Important changes have been made since Mr. Bessemer first announced his new principle of conversion, and the results obtained from various quarters bid fair to establish a new epoch in metallurgic manipulation, by the production of a material of much greater general value than that which was produced by the old process, and in most cases of double the strength of iron.

These improvements are not exclusively confined to the Bessemer process, for a great variety of processes are now in operation producing the same results, and hence we have now in the market homogeneous and every other description of iron, inclusive of steel, of such density, ductility, &c., as to meet all the requirements of the varied forms of construction.

The chemical properties of these different kinds of steel have been satisfactorily established; but we have no reliable knowledge of the mechanical properties of the different descriptions of homogeneous iron and steel that are now being produced. To supply this desideratum, I have endeavoured, by a series of elaborate experiments, to determine the comparative values of the different kinds of steel, as regards their powers of resistance to transverse, tensile, and compressive strain.

These experiments have been instituted not only for those engaged in the constructive arts, but also to enable the engineer to make selections of the material as will best suit his purpose in any work proposed. In order to arrive at correct results I have applied to the first houses for the specimens experimented upon, and judging from the results of these experiments, I venture to hope that new and important data have been obtained, which may safely

be relied upon in the selection of the material for the different forms of construction.

For several years past, attempts have been made to substitute steel for iron, on account of its superior tenacity in the construction of ships, boilers, bridges, &c.; and there can be no doubt as to the desirability of employing a material of the same weight and of double the strength, provided it can at all times be relied upon. Some difficulties, however, exist, and until they are removed it would not be safe to make the transfer from iron to steel. These difficulties may be summed up in a few words, viz. the want of uniformity in the manufacture, in cases of rolled plates and other articles, which require perfect resemblance in character, and the uncertainty which pervades its production. Time and a close observation of facts in connection with the different processes will, however, surmount these difficulties, and will enable the manufacturer to produce steel in all its varieties with the same certainty as he formerly attained in the manufacture of iron.

In the selection of the different specimens of steel, I have endeavoured to obtain such information about the ores, fuel, and process of manufacture as the parties supplying the specimens were disposed to furnish.
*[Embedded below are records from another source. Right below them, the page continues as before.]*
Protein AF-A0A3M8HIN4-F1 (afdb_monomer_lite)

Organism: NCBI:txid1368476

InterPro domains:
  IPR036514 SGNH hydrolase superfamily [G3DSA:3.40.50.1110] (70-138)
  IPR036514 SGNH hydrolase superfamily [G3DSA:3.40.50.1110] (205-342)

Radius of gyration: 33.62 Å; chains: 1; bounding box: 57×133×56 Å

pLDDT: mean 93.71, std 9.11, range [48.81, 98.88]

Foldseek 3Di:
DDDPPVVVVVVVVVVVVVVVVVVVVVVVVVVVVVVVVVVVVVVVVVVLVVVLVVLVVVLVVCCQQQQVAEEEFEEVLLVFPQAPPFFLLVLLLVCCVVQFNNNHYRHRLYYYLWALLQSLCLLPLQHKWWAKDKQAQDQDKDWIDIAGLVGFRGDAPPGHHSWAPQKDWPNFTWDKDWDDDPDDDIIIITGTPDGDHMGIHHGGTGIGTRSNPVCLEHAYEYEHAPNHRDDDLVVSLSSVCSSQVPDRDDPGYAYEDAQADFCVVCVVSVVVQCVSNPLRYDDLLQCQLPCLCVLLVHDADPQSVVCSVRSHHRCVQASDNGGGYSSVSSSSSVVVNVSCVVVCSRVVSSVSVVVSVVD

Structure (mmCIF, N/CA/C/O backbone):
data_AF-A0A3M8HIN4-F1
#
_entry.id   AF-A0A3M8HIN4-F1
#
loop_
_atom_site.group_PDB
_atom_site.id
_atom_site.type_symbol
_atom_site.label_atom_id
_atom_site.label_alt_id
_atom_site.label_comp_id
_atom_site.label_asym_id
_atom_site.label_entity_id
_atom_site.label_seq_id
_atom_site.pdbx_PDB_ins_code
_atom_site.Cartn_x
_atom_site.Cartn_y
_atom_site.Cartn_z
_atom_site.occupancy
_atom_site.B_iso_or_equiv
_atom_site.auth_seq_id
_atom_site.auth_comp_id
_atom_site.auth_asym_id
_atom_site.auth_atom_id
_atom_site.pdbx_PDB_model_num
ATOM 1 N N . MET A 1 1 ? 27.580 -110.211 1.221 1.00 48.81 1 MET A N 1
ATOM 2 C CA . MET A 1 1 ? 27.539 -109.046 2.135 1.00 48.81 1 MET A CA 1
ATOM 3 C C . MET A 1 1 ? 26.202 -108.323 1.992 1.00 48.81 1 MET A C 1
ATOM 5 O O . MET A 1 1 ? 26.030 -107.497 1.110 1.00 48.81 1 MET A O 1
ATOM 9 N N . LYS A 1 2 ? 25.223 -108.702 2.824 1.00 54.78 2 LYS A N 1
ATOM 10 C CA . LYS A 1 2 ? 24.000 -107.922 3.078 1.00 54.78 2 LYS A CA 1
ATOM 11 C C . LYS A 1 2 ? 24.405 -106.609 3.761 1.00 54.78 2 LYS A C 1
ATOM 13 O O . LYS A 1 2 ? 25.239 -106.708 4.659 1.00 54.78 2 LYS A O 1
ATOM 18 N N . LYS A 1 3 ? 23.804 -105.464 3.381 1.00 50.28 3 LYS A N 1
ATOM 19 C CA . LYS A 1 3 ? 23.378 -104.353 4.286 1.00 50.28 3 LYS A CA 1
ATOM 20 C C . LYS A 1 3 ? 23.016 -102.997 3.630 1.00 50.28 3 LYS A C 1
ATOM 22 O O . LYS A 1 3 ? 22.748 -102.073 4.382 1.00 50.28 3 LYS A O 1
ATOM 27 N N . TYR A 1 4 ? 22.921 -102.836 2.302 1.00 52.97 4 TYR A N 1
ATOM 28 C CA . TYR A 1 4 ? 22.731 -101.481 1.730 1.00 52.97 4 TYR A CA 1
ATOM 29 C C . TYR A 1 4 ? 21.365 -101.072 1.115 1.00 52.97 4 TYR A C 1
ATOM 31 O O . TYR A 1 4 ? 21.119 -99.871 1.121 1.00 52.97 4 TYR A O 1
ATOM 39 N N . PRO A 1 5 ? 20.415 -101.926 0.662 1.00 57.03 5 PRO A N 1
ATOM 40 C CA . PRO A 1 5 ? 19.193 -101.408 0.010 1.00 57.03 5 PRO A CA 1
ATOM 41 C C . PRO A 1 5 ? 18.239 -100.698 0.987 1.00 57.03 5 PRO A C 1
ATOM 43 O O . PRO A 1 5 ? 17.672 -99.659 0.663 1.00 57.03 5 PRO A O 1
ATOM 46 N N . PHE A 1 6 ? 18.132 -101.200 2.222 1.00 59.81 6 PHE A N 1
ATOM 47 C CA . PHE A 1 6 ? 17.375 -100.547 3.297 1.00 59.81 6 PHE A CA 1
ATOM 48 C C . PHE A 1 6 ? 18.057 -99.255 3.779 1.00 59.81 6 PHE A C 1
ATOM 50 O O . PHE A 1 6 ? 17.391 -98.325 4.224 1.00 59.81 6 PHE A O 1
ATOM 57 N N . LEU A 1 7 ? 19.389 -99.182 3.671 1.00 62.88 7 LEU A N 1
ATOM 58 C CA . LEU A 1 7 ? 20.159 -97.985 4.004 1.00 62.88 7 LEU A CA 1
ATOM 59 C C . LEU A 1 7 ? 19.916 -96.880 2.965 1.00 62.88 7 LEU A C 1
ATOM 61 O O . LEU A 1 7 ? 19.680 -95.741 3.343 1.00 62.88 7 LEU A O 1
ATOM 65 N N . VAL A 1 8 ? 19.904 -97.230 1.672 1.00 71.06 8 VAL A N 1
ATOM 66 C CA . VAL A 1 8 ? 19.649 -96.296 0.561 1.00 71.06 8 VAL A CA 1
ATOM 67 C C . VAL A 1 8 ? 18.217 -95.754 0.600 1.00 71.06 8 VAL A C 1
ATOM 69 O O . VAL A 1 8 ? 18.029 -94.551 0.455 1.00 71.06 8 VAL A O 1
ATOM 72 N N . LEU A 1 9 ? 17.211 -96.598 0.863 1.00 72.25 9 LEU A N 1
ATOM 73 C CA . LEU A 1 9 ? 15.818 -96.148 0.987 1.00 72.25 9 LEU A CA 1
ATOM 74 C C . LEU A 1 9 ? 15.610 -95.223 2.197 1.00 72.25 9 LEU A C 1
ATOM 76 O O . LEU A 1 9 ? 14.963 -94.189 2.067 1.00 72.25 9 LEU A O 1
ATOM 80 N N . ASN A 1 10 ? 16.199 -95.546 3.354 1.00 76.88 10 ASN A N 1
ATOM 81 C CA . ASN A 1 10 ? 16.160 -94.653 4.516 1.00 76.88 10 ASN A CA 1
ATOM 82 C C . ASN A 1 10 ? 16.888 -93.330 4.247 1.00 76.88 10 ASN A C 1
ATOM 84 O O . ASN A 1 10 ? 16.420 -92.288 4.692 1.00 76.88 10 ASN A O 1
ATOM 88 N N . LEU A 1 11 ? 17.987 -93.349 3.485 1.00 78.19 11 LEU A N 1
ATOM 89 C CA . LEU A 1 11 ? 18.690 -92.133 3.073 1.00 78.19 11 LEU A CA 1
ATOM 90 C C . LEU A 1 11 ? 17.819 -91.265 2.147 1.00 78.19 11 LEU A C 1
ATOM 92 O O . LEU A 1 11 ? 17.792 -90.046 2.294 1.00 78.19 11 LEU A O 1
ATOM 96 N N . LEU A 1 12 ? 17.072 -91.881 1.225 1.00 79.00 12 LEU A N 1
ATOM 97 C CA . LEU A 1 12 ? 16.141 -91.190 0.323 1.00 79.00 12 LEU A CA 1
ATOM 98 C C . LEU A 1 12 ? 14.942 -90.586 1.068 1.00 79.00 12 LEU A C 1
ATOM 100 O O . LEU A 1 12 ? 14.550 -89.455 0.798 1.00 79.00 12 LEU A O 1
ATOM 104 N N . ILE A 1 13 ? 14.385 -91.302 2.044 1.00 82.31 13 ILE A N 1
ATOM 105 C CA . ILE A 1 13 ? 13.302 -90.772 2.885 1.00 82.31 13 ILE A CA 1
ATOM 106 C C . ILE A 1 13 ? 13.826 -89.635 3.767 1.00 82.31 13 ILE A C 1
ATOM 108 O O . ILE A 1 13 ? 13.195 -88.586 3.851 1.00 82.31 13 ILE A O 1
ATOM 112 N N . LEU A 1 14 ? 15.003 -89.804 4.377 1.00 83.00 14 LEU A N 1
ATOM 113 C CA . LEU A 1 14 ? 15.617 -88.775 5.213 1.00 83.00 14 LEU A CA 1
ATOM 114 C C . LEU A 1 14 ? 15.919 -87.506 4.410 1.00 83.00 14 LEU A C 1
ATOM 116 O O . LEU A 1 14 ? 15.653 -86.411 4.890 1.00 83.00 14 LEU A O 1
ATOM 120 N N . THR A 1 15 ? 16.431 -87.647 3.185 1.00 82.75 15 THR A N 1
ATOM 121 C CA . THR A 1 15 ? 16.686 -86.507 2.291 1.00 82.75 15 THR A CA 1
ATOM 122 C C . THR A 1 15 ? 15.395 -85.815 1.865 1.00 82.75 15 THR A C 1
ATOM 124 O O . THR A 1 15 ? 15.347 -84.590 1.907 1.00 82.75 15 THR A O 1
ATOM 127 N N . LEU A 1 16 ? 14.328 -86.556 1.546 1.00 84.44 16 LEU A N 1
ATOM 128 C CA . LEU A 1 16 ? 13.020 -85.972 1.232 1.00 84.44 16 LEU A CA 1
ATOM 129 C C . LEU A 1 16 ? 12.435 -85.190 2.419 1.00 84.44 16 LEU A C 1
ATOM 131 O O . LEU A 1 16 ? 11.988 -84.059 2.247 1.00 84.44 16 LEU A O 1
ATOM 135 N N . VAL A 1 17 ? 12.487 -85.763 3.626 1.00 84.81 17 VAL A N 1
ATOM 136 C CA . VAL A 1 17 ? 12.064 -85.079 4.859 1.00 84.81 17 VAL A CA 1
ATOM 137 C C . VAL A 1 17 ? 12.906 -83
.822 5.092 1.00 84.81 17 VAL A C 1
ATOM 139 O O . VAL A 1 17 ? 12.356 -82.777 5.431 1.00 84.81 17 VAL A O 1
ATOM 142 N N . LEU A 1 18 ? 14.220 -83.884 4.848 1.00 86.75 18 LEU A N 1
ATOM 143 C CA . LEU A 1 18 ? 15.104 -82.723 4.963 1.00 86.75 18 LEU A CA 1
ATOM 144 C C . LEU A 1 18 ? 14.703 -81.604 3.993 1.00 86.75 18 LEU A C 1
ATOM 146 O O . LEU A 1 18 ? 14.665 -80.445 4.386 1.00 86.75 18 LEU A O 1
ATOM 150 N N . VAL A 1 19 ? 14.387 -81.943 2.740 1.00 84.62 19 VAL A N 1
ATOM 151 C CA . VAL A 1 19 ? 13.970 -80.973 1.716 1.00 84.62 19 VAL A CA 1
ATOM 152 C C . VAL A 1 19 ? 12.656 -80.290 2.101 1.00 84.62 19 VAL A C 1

To a series of questions, answers were, in most cases, cheerfully given, the particulars of which will be found in the experimental Tables, published in the Transactions of the British Association for 1867.

I have intimated that the specimens have been submitted to transverse, tensile, and compressive strain, and the summaries of results will indicate the uses to which the different specimens may be applied. Table I. gives for each specimen the modulus of elasticity, and the modulus of resistance to impact, together with the deflection for unity of pressure; from these experimental data the engineer and architect may select the steel possessing the actual quality required for any particular structure. This will be found especially requisite in the construction of boilers, ships, bridges, and other structures subjected to severe strains, where safety, strength, and economy should be kept in view.
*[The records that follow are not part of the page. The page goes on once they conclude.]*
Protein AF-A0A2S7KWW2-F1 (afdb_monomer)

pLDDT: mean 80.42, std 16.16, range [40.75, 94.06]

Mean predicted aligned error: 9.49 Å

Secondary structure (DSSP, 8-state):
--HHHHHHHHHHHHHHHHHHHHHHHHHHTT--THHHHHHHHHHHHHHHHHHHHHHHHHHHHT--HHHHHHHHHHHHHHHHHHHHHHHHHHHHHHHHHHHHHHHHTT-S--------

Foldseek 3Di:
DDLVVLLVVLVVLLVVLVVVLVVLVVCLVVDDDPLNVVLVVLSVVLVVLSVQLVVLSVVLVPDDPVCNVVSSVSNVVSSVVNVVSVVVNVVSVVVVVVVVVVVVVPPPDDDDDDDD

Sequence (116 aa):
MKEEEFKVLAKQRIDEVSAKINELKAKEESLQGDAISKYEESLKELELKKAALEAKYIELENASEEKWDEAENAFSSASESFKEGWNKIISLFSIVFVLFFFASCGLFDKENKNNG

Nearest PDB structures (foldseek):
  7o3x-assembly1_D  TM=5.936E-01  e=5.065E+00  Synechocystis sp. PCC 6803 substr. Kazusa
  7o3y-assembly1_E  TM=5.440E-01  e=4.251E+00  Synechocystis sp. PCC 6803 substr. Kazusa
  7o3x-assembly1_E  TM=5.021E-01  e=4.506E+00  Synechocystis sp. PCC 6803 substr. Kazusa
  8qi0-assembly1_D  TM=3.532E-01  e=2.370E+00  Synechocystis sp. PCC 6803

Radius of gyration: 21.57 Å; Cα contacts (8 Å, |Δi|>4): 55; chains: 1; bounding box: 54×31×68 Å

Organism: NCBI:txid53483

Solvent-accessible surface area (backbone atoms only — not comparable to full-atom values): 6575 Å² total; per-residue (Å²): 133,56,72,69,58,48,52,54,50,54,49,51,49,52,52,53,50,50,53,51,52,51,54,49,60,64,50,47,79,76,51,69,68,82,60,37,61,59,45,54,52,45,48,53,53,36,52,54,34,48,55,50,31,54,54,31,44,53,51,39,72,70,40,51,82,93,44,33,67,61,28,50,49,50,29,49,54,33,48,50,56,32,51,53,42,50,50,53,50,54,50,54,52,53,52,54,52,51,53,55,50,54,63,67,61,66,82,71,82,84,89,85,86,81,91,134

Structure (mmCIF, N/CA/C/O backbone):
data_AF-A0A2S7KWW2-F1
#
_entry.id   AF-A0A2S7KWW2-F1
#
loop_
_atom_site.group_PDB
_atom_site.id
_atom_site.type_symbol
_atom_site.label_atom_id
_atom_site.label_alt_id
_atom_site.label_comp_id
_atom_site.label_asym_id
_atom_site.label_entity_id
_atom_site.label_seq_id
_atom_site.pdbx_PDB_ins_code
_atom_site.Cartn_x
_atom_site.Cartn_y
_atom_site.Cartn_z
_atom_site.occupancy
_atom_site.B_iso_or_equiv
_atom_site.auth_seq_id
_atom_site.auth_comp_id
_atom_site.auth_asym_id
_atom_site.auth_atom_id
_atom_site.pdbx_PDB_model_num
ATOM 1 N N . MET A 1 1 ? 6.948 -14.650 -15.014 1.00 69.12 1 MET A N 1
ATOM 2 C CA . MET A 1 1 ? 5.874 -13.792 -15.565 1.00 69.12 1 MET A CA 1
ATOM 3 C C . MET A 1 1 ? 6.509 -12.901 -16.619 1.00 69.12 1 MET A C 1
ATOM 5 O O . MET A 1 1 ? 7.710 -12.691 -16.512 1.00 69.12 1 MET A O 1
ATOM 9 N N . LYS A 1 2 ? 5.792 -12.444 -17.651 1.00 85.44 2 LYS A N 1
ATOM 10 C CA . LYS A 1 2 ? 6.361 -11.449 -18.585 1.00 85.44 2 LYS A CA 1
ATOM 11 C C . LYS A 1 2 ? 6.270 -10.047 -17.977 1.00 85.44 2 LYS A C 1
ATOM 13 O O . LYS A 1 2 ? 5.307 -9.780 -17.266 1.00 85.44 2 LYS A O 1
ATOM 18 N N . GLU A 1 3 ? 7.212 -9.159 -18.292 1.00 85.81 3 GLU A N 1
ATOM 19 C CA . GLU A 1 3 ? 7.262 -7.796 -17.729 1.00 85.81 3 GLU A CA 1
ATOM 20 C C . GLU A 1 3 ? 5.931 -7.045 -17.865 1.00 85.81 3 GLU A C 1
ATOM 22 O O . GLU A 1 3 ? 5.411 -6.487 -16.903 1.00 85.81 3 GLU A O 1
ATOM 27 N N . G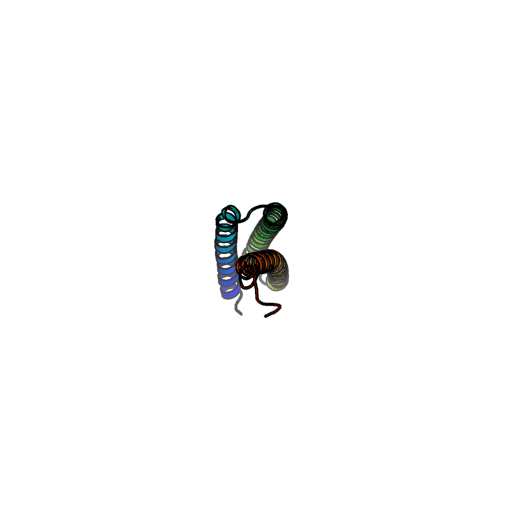LU A 1 4 ? 5.330 -7.104 -19.052 1.00 86.56 4 GLU A N 1
ATOM 28 C CA . GLU A 1 4 ? 4.051 -6.453 -19.347 1.00 86.56 4 GLU A CA 1
ATOM 29 C C . GLU A 1 4 ? 2.881 -7.043 -18.545 1.00 86.56 4 GLU A C 1
ATOM 31 O O . GLU A 1 4 ? 2.010 -6.313 -18.074 1.00 86.56 4 GLU A O 1
ATOM 36 N N . GLU A 1 5 ? 2.874 -8.360 -18.319 1.00 89.25 5 GLU A N 1
ATOM 37 C CA . GLU A 1 5 ? 1.867 -9.006 -17.467 1.00 89.25 5 GLU A CA 1
ATOM 38 C C . GLU A 1 5 ? 2.023 -8.561 -16.010 1.00 89.25 5 GLU A C 1
ATOM 40 O O . GLU A 1 5 ? 1.028 -8.306 -15.328 1.00 89.25 5 GLU A O 1
ATOM 45 N N . PHE A 1 6 ? 3.267 -8.423 -15.544 1.00 89.88 6 PHE A N 1
ATOM 46 C CA . PHE A 1 6 ? 3.553 -7.953 -14.195 1.00 89.88 6 PHE A CA 1
ATOM 47 C C . PHE A 1 6 ? 3.120 -6.499 -14.004 1.00 89.88 6 PHE A C 1
ATOM 49 O O . PHE A 1 6 ? 2.460 -6.203 -13.012 1.00 89.88 6 PHE A O 1
ATOM 56 N N . LYS A 1 7 ? 3.400 -5.603 -14.960 1.00 89.00 7 LYS A N 1
ATOM 57 C CA . LYS A 1 7 ? 2.945 -4.200 -14.914 1.00 89.00 7 LYS A CA 1
ATOM 58 C C . LYS A 1 7 ? 1.418 -4.111 -14.822 1.00 89.00 7 LYS A C 1
ATOM 60 O O . LYS A 1 7 ? 0.889 -3.407 -13.963 1.00 89.00 7 LYS A O 1
ATOM 65 N N . VAL A 1 8 ? 0.691 -4.885 -15.631 1.00 92.69 8 VAL A N 1
ATOM 66 C CA . VAL A 1 8 ? -0.781 -4.933 -15.560 1.00 92.69 8 VAL A CA 1
ATOM 67 C C . VAL A 1 8 ? -1.258 -5.406 -14.184 1.00 92.69 8 VAL A C 1
ATOM 69 O O . VAL A 1 8 ? -2.138 -4.779 -13.593 1.00 92.69 8 VAL A O 1
ATOM 72 N N . LEU A 1 9 ? -0.664 -6.471 -13.644 1.00 90.69 9 LEU A N 1
ATOM 73 C CA . LEU A 1 9 ? -1.022 -6.993 -12.323 1.00 90.69 9 LEU A CA 1
ATOM 74 C C . LEU A 1 9 ? -0.668 -6.022 -11.194 1.00 90.69 9 LEU A C 1
ATOM 76 O O . LEU A 1 9 ? -1.448 -5.860 -10.259 1.00 90.69 9 LEU A O 1
ATOM 80 N N . ALA A 1 10 ? 0.480 -5.358 -11.279 1.00 91.00 10 ALA A N 1
ATOM 81 C CA . ALA A 1 10 ? 0.925 -4.356 -10.324 1.00 91.00 10 ALA A CA 1
ATOM 82 C C . ALA A 1 10 ? -0.043 -3.164 -10.287 1.00 91.00 10 ALA A C 1
ATOM 84 O O . ALA A 1 10 ? -0.466 -2.745 -9.210 1.00 91.00 10 ALA A O 1
ATOM 85 N N . LYS A 1 11 ? -0.498 -2.697 -11.454 1.00 91.62 11 LYS A N 1
ATOM 86 C CA . LYS A 1 11 ? -1.539 -1.671 -11.553 1.00 91.62 11 LYS A CA 1
ATOM 87 C C . LYS A 1 11 ? -2.865 -2.129 -10.950 1.00 91.62 11 LYS A C 1
ATOM 89 O O . LYS A 1 11 ? -3.431 -1.430 -10.116 1.00 91.62 11 LYS A O 1
ATOM 94 N N . GLN A 1 12 ? -3.325 -3.332 -11.301 1.00 93.25 12 GLN A N 1
ATOM 95 C CA . GLN A 1 12 ? -4.546 -3.907 -10.725 1.00 93.25 12 GLN A CA 1
ATOM 96 C C . GLN A 1 12 ? -4.468 -4.004 -9.198 1.00 93.25 12 GLN A C 1
ATOM 98 O O . GLN A 1 12 ? -5.434 -3.691 -8.509 1.00 93.25 12 GLN A O 1
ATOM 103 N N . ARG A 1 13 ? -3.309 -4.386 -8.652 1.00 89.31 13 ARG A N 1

In the case of transverse strain some difficulties presented themselves in the course of the experiments, arising from the ductile nature of some part of the material, and from its tendency to bend or deflect to a considerable depth without fracture.

But this is always the case with tough bars, whether of iron or steel, and hence the necessity of fixing upon some unit of measure of the deflections, in order to compare the flexibility of the bars with one another, and, from the mean value of this unit of deflection, to obtain a mean value of the modulus of elasticity (E) for the different bars. This unit or measure of flexibility given in the Table, is the mean value of all the deflections corresponding to unity of

pressure and section. In order to determine the resistance of the bars to a force analagous to that of impact, the work in deflecting each bar up to its limit of elasticity has been calculated. These results differ considerably from each other, showing the different degrees of hardness, ductility, &c., of the material of which the bars are composed. The transverse strength of the different bars up to their limit of elasticity is shown by the amount of the modulus of strength or the unit of strength calculated for each bar.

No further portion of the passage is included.